Stored items from a collection:
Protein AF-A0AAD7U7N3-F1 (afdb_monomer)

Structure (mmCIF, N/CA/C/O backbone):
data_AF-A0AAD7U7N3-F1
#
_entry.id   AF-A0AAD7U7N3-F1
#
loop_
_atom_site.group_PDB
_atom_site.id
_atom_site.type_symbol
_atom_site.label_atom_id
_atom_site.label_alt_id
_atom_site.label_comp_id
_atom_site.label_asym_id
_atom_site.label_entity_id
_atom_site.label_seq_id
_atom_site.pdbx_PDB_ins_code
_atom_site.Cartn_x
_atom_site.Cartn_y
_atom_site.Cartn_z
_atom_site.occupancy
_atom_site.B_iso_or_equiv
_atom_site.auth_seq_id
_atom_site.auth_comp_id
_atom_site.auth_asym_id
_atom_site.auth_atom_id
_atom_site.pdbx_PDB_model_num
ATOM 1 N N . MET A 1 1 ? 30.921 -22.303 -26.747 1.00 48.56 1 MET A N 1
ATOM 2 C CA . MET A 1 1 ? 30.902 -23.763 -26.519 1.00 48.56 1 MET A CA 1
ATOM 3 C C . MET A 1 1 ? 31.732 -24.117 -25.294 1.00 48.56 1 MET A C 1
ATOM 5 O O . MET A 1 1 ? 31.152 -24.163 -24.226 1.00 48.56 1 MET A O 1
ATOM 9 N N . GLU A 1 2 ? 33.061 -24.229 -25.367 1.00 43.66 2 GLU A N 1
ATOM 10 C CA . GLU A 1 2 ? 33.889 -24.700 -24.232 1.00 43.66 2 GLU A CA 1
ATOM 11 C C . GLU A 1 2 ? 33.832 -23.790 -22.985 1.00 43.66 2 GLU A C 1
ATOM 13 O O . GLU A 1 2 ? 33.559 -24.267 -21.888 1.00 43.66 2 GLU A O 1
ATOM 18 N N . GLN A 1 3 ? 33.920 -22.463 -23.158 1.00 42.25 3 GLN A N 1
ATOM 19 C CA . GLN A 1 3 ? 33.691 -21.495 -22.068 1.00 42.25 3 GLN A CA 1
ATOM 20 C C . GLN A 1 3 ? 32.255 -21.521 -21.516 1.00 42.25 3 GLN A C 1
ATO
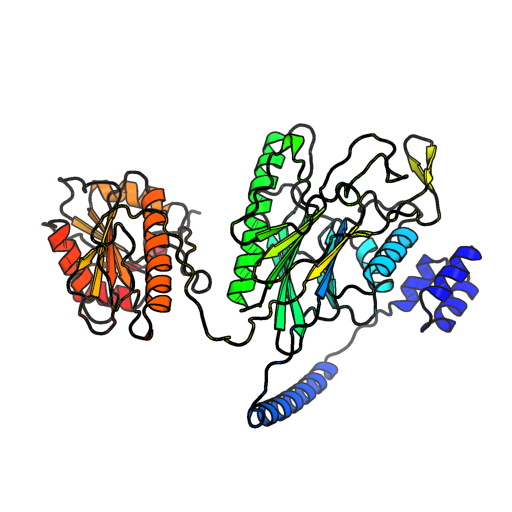M 22 O O . GLN A 1 3 ? 32.055 -21.273 -20.335 1.00 42.25 3 GLN A O 1
ATOM 27 N N . GLN A 1 4 ? 31.252 -21.834 -22.344 1.00 42.97 4 GLN A N 1
ATOM 28 C CA . GLN A 1 4 ? 29.849 -21.919 -21.911 1.00 42.97 4 GLN A CA 1
ATOM 29 C C . GLN A 1 4 ? 29.562 -23.233 -21.174 1.00 42.97 4 GLN A C 1
ATOM 31 O O . GLN A 1 4 ? 28.754 -23.242 -20.254 1.00 42.97 4 GLN A O 1
ATOM 36 N N . HIS A 1 5 ? 30.243 -24.322 -21.545 1.00 56.84 5 HIS A N 1
ATOM 37 C CA . HIS A 1 5 ? 30.164 -25.616 -20.866 1.00 56.84 5 HIS A CA 1
ATOM 38 C C . HIS A 1 5 ? 30.821 -25.553 -19.489 1.00 56.84 5 HIS A C 1
ATOM 40 O O . HIS A 1 5 ? 30.236 -26.022 -18.516 1.00 56.84 5 HIS A O 1
ATOM 46 N N . GLN A 1 6 ? 31.994 -24.922 -19.400 1.00 52.69 6 GLN A N 1
ATOM 47 C CA . GLN A 1 6 ? 32.674 -24.701 -18.127 1.00
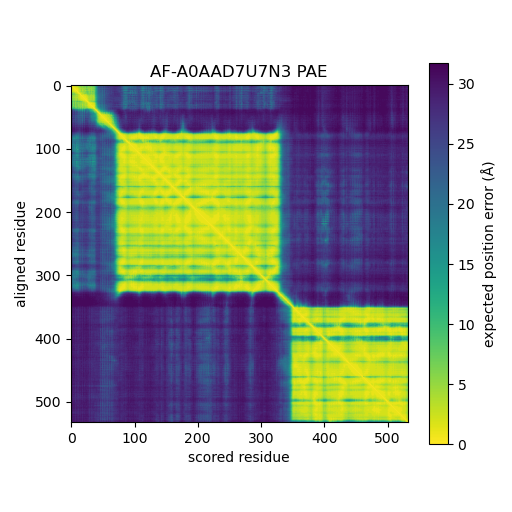 52.69 6 GLN A CA 1
ATOM 48 C C . GLN A 1 6 ? 31.808 -23.852 -17.182 1.00 52.69 6 GLN A C 1
ATOM 50 O O . GLN A 1 6 ? 31.613 -24.227 -16.028 1.00 52.69 6 GLN A O 1
ATOM 55 N N . LEU A 1 7 ? 31.173 -22.797 -17.708 1.00 47.34 7 LEU A N 1
ATOM 56 C CA . LEU A 1 7 ? 30.223 -21.967 -16.962 1.00 47.34 7 LEU A CA 1
ATOM 57 C C . LEU A 1 7 ? 29.013 -22.776 -16.455 1.00 47.34 7 LEU A C 1
ATOM 59 O O . LEU A 1 7 ? 28.590 -22.605 -15.321 1.00 47.34 7 LEU A O 1
ATOM 63 N N . LEU A 1 8 ? 28.471 -23.688 -17.269 1.00 48.81 8 LEU A N 1
ATOM 64 C CA . LEU A 1 8 ? 27.340 -24.561 -16.915 1.00 48.81 8 LEU A CA 1
ATOM 65 C C . LEU A 1 8 ? 27.683 -25.539 -15.780 1.00 48.81 8 LEU A C 1
ATOM 67 O O . LEU A 1 8 ? 26.860 -25.785 -14.900 1.00 48.81 8 LEU A O 1
ATOM 71 N N . LEU A 1 9 ? 28.901 -26.084 -15.790 1.00 50.72 9 LEU A N 1
ATOM 72 C CA . LEU A 1 9 ? 29.396 -26.987 -14.747 1.00 50.72 9 LEU A CA 1
ATOM 73 C C . LEU A 1 9 ? 29.652 -26.243 -13.428 1.00 50.72 9 LEU A C 1
ATOM 75 O O . LEU A 1 9 ? 29.355 -26.779 -12.362 1.00 50.72 9 LEU A O 1
ATOM 79 N N . GLU A 1 10 ? 30.124 -24.998 -13.502 1.00 52.97 10 GLU A N 1
ATOM 80 C CA . GLU A 1 10 ? 30.257 -24.097 -12.350 1.00 52.97 10 GLU A CA 1
ATOM 81 C C . GLU A 1 10 ? 28.889 -23.630 -11.814 1.00 52.97 10 GLU A C 1
ATOM 83 O O . GLU A 1 10 ? 28.738 -23.405 -10.614 1.00 52.97 10 GLU A O 1
ATOM 88 N N . MET A 1 11 ? 27.872 -23.536 -12.680 1.00 44.84 11 MET A N 1
ATOM 89 C CA . MET A 1 11 ? 26.507 -23.115 -12.335 1.00 44.84 11 MET A CA 1
ATOM 90 C C . MET A 1 11 ? 25.665 -24.198 -11.635 1.00 44.84 11 MET A C 1
ATOM 92 O O . MET A 1 11 ? 24.733 -23.846 -10.915 1.00 44.84 11 MET A O 1
ATOM 96 N N . PHE A 1 12 ? 25.979 -25.494 -11.790 1.00 54.62 12 PHE A N 1
ATOM 97 C CA . PHE A 1 12 ? 25.224 -26.602 -11.172 1.00 54.62 12 PHE A CA 1
ATOM 98 C C . PHE A 1 12 ? 26.126 -27.630 -10.455 1.00 54.62 12 PHE A C 1
ATOM 100 O O . PHE A 1 12 ? 26.120 -28.815 -10.809 1.00 54.62 12 PHE A O 1
ATOM 107 N N . PRO A 1 13 ? 26.862 -27.235 -9.398 1.00 46.81 13 PRO A N 1
ATOM 108 C CA . PRO A 1 13 ? 27.874 -28.082 -8.756 1.00 46.81 13 PRO A CA 1
ATOM 109 C C . PRO A 1 13 ? 27.308 -29.379 -8.142 1.00 46.81 13 PRO A C 1
ATOM 111 O O . PRO A 1 13 ? 28.009 -30.381 -8.057 1.00 46.81 13 PRO A O 1
ATOM 114 N N . GLY A 1 14 ? 26.021 -29.405 -7.775 1.00 49.16 14 GLY A N 1
ATOM 115 C CA . GLY A 1 14 ? 25.334 -30.604 -7.267 1.00 49.16 14 GLY A CA 1
ATOM 116 C C . GLY A 1 14 ? 24.745 -31.531 -8.341 1.00 49.16 14 GLY A C 1
ATOM 117 O O . GLY A 1 14 ? 24.163 -32.557 -7.999 1.00 49.16 14 GLY A O 1
ATOM 118 N N . LYS A 1 15 ? 24.840 -31.178 -9.631 1.00 58.91 15 LYS A N 1
ATOM 119 C CA . LYS A 1 15 ? 24.270 -31.949 -10.756 1.00 58.91 15 LYS A CA 1
ATOM 120 C C . LYS A 1 15 ? 25.262 -32.136 -11.919 1.00 58.91 15 LYS A C 1
ATOM 122 O O . LYS A 1 15 ? 24.854 -32.432 -13.043 1.00 58.91 15 LYS A O 1
ATOM 127 N N . VAL A 1 16 ? 26.562 -32.013 -11.635 1.00 58.03 16 VAL A N 1
ATOM 128 C CA . VAL A 1 16 ? 27.688 -32.065 -12.592 1.00 58.03 16 VAL A CA 1
ATOM 129 C C . VAL A 1 16 ? 27.632 -33.290 -13.510 1.00 58.03 16 VAL A C 1
ATOM 131 O O . VAL A 1 16 ? 27.770 -33.152 -14.725 1.00 58.03 16 VAL A O 1
ATOM 134 N N . ASP A 1 17 ? 27.343 -34.476 -12.972 1.00 59.22 17 ASP A N 1
ATOM 135 C CA . ASP A 1 17 ? 27.291 -35.710 -13.769 1.00 59.22 17 ASP A CA 1
ATOM 136 C C . ASP A 1 17 ? 26.097 -35.757 -14.734 1.00 59.22 17 ASP A C 1
ATOM 138 O O . ASP A 1 17 ? 26.178 -36.359 -15.804 1.00 59.22 17 ASP A O 1
ATOM 142 N N . ALA A 1 18 ? 24.974 -35.124 -14.382 1.00 56.09 18 ALA A N 1
ATOM 143 C CA . ALA A 1 18 ? 23.803 -35.039 -15.255 1.00 56.09 18 ALA A CA 1
ATOM 144 C C . ALA A 1 18 ? 24.025 -34.028 -16.391 1.00 56.09 18 ALA A C 1
ATOM 146 O O . ALA A 1 18 ? 23.690 -34.326 -17.538 1.00 56.09 18 ALA A O 1
ATOM 147 N N . VAL A 1 19 ? 24.661 -32.890 -16.087 1.00 54.19 19 VAL A N 1
ATOM 148 C CA . VAL A 1 19 ? 25.071 -31.879 -17.076 1.00 54.19 19 VAL A CA 1
ATOM 149 C C . VAL A 1 19 ? 26.071 -32.471 -18.069 1.00 54.19 19 VAL A C 1
ATOM 151 O O . VAL A 1 19 ? 25.879 -32.353 -19.278 1.00 54.19 19 VAL A O 1
ATOM 154 N N . ARG A 1 20 ? 27.098 -33.177 -17.580 1.00 64.25 20 ARG A N 1
ATOM 155 C CA . ARG A 1 20 ? 28.125 -33.790 -18.433 1.00 64.25 20 ARG A CA 1
ATOM 156 C C . ARG A 1 20 ? 27.523 -34.821 -19.397 1.00 64.25 20 ARG A C 1
ATOM 158 O O . ARG A 1 20 ? 27.763 -34.735 -20.597 1.00 64.25 20 ARG A O 1
ATOM 165 N N . ARG A 1 21 ? 26.636 -35.697 -18.909 1.00 64.31 21 ARG A N 1
ATOM 166 C CA . ARG A 1 21 ? 25.929 -36.692 -19.740 1.00 64.31 21 ARG A CA 1
ATOM 167 C C . ARG A 1 21 ? 24.992 -36.078 -20.785 1.00 64.31 21 ARG A C 1
ATOM 169 O O . ARG A 1 21 ? 24.799 -36.671 -21.843 1.00 64.31 21 ARG A O 1
ATOM 176 N N . ALA A 1 22 ? 24.367 -34.937 -20.494 1.00 56.47 22 ALA A N 1
ATOM 177 C CA . ALA A 1 22 ? 23.499 -34.252 -21.452 1.00 56.47 22 ALA A CA 1
ATOM 178 C C . ALA A 1 22 ? 24.312 -33.613 -22.591 1.00 56.47 22 ALA A C 1
ATOM 180 O O . ALA A 1 22 ? 23.954 -33.768 -23.759 1.00 56.47 22 ALA A O 1
ATOM 181 N N . LEU A 1 23 ? 25.442 -32.980 -22.256 1.00 58.97 23 LEU A N 1
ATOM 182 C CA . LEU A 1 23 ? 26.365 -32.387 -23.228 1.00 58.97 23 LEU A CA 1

Aim of the task -
Please return only the lines from the one that contains "ATOM 166 C CA" through the final line of the entries, each exactly as written.

Solution for this problem -
ATOM 166 C CA . ARG A 1 21 ? 25.929 -36.692 -19.740 1.00 64.31 21 ARG A CA 1
ATOM 167 C C . ARG A 1 21 ? 24.992 -36.078 -20.785 1.00 64.31 21 ARG A C 1
ATOM 169 O O . ARG A 1 21 ? 24.799 -36.671 -21.843 1.00 64.31 21 ARG A O 1
ATOM 176 N N . ALA A 1 22 ? 24.367 -34.937 -20.494 1.00 56.47 22 ALA A N 1
ATOM 177 C CA . ALA A 1 22 ? 23.499 -34.252 -21.452 1.00 56.47 22 ALA A CA 1
ATOM 178 C C . ALA A 1 22 ? 24.312 -33.613 -22.591 1.00 56.47 22 ALA A C 1
ATOM 180 O O . ALA A 1 22 ? 23.954 -33.768 -23.759 1.00 56.47 22 ALA A O 1
ATOM 181 N N . LEU A 1 23 ? 25.442 -32.980 -22.256 1.00 58.97 23 LEU A N 1
ATOM 182 C CA . LEU A 1 23 ? 26.365 -32.387 -23.228 1.00 58.97 23 LEU A CA 1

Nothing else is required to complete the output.